古力冷着脸道:“你可不就是奸诈吗,现在你和娇娥两个好的蜜里调油的,我却为了你们惹上了麻烦。”
“……这话是不是该给表哥去说啊……”,林天见古力脸色不好,坐在席上,道:“快说吧,我现在日日被关在廷尉府,明日一早就要去点卯。”
古力脸上抽了抽,但还是忍了,将张延寿做的怪说了一番。
林天听了腾地跳了起来,“怨不得,昨日苗公来找我,说有人看见张延寿和严彭祖两人在城东的酒垆里喝酒,听着在说赵家的事,也提了你,如今就来试探你了。”
“莫不会发现了什么?”,林天敲了敲头。
见林天着急,古力觉得没有方才那般堵得慌了,道:“十有*是知道我是个女子了。”
林天苦着脸,看着古力,一脸的不敢置信。
“即使不知道,也怀疑了。”,古力对视着,又道:“眼下该想法子防范他拿出来做文章。”

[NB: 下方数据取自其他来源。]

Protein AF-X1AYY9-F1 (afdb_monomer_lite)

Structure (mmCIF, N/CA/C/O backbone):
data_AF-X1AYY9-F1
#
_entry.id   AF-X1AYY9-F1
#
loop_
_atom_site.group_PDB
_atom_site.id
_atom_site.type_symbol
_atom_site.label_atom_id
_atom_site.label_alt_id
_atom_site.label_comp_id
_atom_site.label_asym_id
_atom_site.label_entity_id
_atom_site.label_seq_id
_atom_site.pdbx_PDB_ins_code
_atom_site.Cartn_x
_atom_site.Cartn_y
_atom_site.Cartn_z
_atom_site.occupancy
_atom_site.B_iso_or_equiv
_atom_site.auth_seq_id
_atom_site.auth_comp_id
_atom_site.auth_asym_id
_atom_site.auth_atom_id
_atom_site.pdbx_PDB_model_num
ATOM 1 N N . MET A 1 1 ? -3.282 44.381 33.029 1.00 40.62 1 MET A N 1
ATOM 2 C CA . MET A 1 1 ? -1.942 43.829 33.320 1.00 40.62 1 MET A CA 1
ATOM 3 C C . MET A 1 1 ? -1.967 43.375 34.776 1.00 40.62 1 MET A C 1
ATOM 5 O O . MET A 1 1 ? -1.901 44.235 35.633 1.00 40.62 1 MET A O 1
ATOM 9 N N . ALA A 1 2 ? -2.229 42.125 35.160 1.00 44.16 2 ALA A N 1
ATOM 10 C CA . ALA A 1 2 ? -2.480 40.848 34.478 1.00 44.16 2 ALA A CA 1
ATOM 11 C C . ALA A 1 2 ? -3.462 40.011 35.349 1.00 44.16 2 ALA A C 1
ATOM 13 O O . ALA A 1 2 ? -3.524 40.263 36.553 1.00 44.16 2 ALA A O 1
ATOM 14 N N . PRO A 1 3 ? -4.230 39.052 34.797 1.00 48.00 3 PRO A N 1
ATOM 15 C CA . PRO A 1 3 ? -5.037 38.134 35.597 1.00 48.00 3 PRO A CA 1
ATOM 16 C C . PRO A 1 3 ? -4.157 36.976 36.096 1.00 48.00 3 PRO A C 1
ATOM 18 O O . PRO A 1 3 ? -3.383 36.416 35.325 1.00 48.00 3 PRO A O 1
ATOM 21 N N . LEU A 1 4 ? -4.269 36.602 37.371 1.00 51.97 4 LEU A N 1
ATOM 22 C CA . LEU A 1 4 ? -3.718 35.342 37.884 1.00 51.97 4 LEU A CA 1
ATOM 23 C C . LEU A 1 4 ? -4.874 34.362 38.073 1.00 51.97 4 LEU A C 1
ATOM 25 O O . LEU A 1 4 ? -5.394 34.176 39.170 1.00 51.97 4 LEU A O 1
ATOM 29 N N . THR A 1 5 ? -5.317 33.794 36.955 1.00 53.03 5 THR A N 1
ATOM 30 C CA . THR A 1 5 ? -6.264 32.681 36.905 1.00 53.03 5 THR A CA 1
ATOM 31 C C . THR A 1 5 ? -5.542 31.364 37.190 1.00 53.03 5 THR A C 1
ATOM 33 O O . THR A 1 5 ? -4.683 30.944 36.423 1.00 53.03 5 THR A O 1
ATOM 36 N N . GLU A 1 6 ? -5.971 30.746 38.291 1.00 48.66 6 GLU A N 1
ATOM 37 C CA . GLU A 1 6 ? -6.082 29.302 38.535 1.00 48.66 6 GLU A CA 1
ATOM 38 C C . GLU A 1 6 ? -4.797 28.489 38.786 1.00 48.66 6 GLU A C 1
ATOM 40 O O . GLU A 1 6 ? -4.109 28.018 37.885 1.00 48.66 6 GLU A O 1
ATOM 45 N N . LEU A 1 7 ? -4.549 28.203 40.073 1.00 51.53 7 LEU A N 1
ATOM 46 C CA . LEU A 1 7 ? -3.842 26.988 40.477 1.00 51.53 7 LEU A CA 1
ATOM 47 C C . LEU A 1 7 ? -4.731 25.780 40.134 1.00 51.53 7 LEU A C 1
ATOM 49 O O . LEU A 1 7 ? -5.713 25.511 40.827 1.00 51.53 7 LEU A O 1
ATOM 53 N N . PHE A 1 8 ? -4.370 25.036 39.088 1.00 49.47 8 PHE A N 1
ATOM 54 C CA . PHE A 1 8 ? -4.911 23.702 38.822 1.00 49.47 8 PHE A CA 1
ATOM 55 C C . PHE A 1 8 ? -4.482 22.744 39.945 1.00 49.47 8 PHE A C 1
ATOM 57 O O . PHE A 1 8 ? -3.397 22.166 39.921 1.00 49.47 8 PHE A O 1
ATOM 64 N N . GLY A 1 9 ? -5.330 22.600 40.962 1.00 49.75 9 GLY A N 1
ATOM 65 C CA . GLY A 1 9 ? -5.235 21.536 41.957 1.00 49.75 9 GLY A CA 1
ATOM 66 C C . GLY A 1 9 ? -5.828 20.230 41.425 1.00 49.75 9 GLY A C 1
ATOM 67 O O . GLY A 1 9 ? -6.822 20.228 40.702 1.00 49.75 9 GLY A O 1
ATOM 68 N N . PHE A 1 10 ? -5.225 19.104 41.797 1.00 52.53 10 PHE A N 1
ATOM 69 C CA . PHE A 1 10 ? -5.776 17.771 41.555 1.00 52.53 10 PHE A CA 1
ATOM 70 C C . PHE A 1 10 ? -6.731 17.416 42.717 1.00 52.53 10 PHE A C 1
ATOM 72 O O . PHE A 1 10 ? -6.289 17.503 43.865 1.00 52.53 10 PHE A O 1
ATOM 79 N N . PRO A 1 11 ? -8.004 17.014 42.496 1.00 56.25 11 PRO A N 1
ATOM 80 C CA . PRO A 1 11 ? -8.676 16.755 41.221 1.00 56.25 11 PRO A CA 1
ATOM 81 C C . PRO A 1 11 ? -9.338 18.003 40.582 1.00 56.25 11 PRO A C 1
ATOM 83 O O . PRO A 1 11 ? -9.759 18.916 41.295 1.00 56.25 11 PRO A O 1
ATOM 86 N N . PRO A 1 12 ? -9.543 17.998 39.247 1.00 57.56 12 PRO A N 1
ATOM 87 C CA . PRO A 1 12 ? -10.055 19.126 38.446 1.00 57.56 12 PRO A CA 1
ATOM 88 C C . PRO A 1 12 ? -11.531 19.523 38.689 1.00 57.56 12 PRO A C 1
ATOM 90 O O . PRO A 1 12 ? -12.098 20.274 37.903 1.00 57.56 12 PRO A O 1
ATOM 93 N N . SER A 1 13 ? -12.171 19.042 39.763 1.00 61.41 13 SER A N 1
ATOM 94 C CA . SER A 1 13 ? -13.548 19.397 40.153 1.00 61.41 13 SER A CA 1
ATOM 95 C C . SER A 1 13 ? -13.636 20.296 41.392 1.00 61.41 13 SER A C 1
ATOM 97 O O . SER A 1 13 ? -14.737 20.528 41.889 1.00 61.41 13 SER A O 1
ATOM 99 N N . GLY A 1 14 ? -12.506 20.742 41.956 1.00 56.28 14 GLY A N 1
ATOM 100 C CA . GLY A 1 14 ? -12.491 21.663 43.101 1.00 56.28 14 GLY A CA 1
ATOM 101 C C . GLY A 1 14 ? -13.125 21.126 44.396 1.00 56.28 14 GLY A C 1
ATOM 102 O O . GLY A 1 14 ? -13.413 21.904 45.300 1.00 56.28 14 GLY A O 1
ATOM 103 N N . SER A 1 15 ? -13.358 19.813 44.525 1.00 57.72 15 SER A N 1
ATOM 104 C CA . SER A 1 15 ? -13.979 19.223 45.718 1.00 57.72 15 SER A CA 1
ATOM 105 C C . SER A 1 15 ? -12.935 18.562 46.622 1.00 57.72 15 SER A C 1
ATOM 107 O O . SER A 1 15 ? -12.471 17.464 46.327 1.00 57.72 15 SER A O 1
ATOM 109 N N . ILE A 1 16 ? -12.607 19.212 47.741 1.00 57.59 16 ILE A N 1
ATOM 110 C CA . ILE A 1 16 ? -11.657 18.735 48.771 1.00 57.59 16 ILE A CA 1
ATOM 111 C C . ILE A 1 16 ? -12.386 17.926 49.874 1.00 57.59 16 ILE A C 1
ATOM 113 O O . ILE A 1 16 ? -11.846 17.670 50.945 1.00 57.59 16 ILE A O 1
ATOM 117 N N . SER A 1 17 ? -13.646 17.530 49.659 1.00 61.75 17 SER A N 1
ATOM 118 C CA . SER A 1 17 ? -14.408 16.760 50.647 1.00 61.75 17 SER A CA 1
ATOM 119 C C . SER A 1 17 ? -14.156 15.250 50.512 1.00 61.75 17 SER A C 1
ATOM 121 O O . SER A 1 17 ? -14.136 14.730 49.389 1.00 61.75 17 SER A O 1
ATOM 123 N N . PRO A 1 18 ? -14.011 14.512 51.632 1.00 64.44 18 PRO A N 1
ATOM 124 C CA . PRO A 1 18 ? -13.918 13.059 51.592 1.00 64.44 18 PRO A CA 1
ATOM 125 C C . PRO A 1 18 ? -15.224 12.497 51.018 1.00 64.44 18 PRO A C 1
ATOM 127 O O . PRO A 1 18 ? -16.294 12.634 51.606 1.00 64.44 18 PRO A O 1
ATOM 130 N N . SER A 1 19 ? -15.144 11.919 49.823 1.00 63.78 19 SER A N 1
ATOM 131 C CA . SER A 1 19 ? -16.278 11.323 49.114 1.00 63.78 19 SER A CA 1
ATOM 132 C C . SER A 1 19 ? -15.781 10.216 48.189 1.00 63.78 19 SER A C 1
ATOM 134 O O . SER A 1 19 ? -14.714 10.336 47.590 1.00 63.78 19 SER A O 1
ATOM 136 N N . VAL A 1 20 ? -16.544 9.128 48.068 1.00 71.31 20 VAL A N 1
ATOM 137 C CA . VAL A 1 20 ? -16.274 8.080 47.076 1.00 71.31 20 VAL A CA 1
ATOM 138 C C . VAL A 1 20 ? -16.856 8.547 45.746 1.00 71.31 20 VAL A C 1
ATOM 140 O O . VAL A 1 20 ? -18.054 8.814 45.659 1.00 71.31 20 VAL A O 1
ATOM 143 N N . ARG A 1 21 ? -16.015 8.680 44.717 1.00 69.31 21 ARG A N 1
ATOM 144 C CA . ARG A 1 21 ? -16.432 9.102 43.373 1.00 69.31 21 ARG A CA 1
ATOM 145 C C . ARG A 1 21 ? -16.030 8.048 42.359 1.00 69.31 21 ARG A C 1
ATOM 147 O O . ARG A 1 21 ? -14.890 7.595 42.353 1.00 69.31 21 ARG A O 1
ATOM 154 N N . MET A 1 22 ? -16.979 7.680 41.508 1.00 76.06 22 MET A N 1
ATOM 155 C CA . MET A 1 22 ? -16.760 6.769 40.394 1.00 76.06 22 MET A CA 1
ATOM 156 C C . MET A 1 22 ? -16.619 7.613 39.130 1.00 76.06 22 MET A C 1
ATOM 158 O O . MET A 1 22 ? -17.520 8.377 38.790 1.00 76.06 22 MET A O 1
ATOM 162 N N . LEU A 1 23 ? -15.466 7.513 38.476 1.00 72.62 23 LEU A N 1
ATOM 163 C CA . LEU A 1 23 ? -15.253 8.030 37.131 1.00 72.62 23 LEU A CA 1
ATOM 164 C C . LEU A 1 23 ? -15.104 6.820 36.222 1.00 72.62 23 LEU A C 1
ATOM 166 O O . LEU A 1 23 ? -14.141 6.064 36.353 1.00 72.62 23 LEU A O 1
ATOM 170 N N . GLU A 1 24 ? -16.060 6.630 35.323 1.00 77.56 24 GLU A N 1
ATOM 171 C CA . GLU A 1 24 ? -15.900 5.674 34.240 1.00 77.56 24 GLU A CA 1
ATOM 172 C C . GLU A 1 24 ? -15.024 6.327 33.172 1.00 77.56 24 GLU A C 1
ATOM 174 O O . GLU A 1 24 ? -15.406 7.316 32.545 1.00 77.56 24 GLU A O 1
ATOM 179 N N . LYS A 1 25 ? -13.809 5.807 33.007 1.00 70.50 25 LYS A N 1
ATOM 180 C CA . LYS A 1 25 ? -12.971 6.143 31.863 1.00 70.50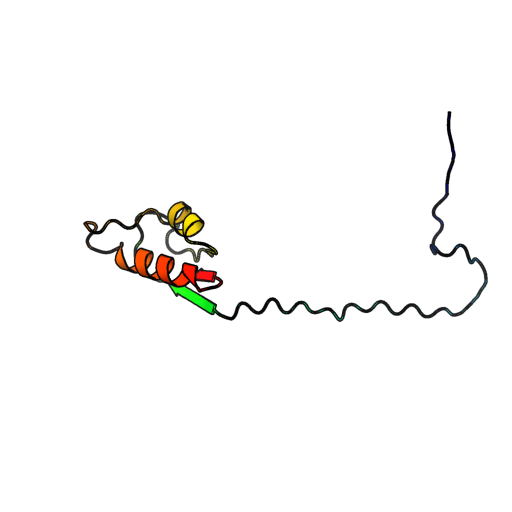 25 LYS A CA 1
ATOM 181 C C . LYS A 1 25 ? -13.056 4.990 30.885 1.00 70.50 25 LYS A C 1
ATOM 183 O O . LYS A 1 25 ? -12.280 4.041 30.975 1.00 70.50 25 LYS A O 1
ATOM 188 N N . ASP A 1 26 ? -14.030 5.078 29.994 1.00 71.69 26 ASP A N 1
ATOM 189 C CA . ASP A 1 26 ? -14.179 4.107 28.929 1.00 71.69 26 ASP A CA 1
ATOM 190 C C . ASP A 1 26 ? -13.088 4.324 27.863 1.00 71.69 26 ASP A C 1
ATOM 192 O O . ASP A 1 26 ? -12.917 5.421 27.328 1.00 71.69 26 ASP A O 1
ATOM 196 N N . PHE A 1 27 ? -12.316 3.274 27.593 1.00 59.75 27 PHE A N 1
ATOM 197 C CA . PHE A 1 27 ? -11.337 3.194 26.504 1.00 59.75 27 PHE A CA 1
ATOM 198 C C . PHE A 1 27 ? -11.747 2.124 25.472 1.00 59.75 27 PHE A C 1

林天狐疑:“他总不会要求皇帝验身吧,你自称是大宛王室子弟,这样的事情总是做不出来的。”
“他若是想叫我当众出丑呢?只为了斗跨赵兴,拉我下水。”,古力又道:“又或者想向我提出什么要求来呢?话里话外提到天马,又说在管理马政。”
“今日他假装受惊将酒泼在我的身上,日后这些小法子防不胜防。”,古力叹道:“你们汉人真的太狡诈了。”
“都是那个于永,没事老来缠我,弄的阿里要和他决斗,这才被那张延寿盯上的。”,古力气呼呼地起身,在屋子里转来转去,看看同样一筹莫展的林天,摊手道:“你说眼下该怎么办吧?”
“我……”,林天颓然道:“我也不知道该怎么办啊。”
“眼下我们在一条船上,我若是出了差错,你们也一样。”,古力气急败坏地道。
“姑奶奶,这是自然,只是,我眼下猛地拿不出来办法来啊。”,林天道:“谁都不知道那个张延寿想干什么。”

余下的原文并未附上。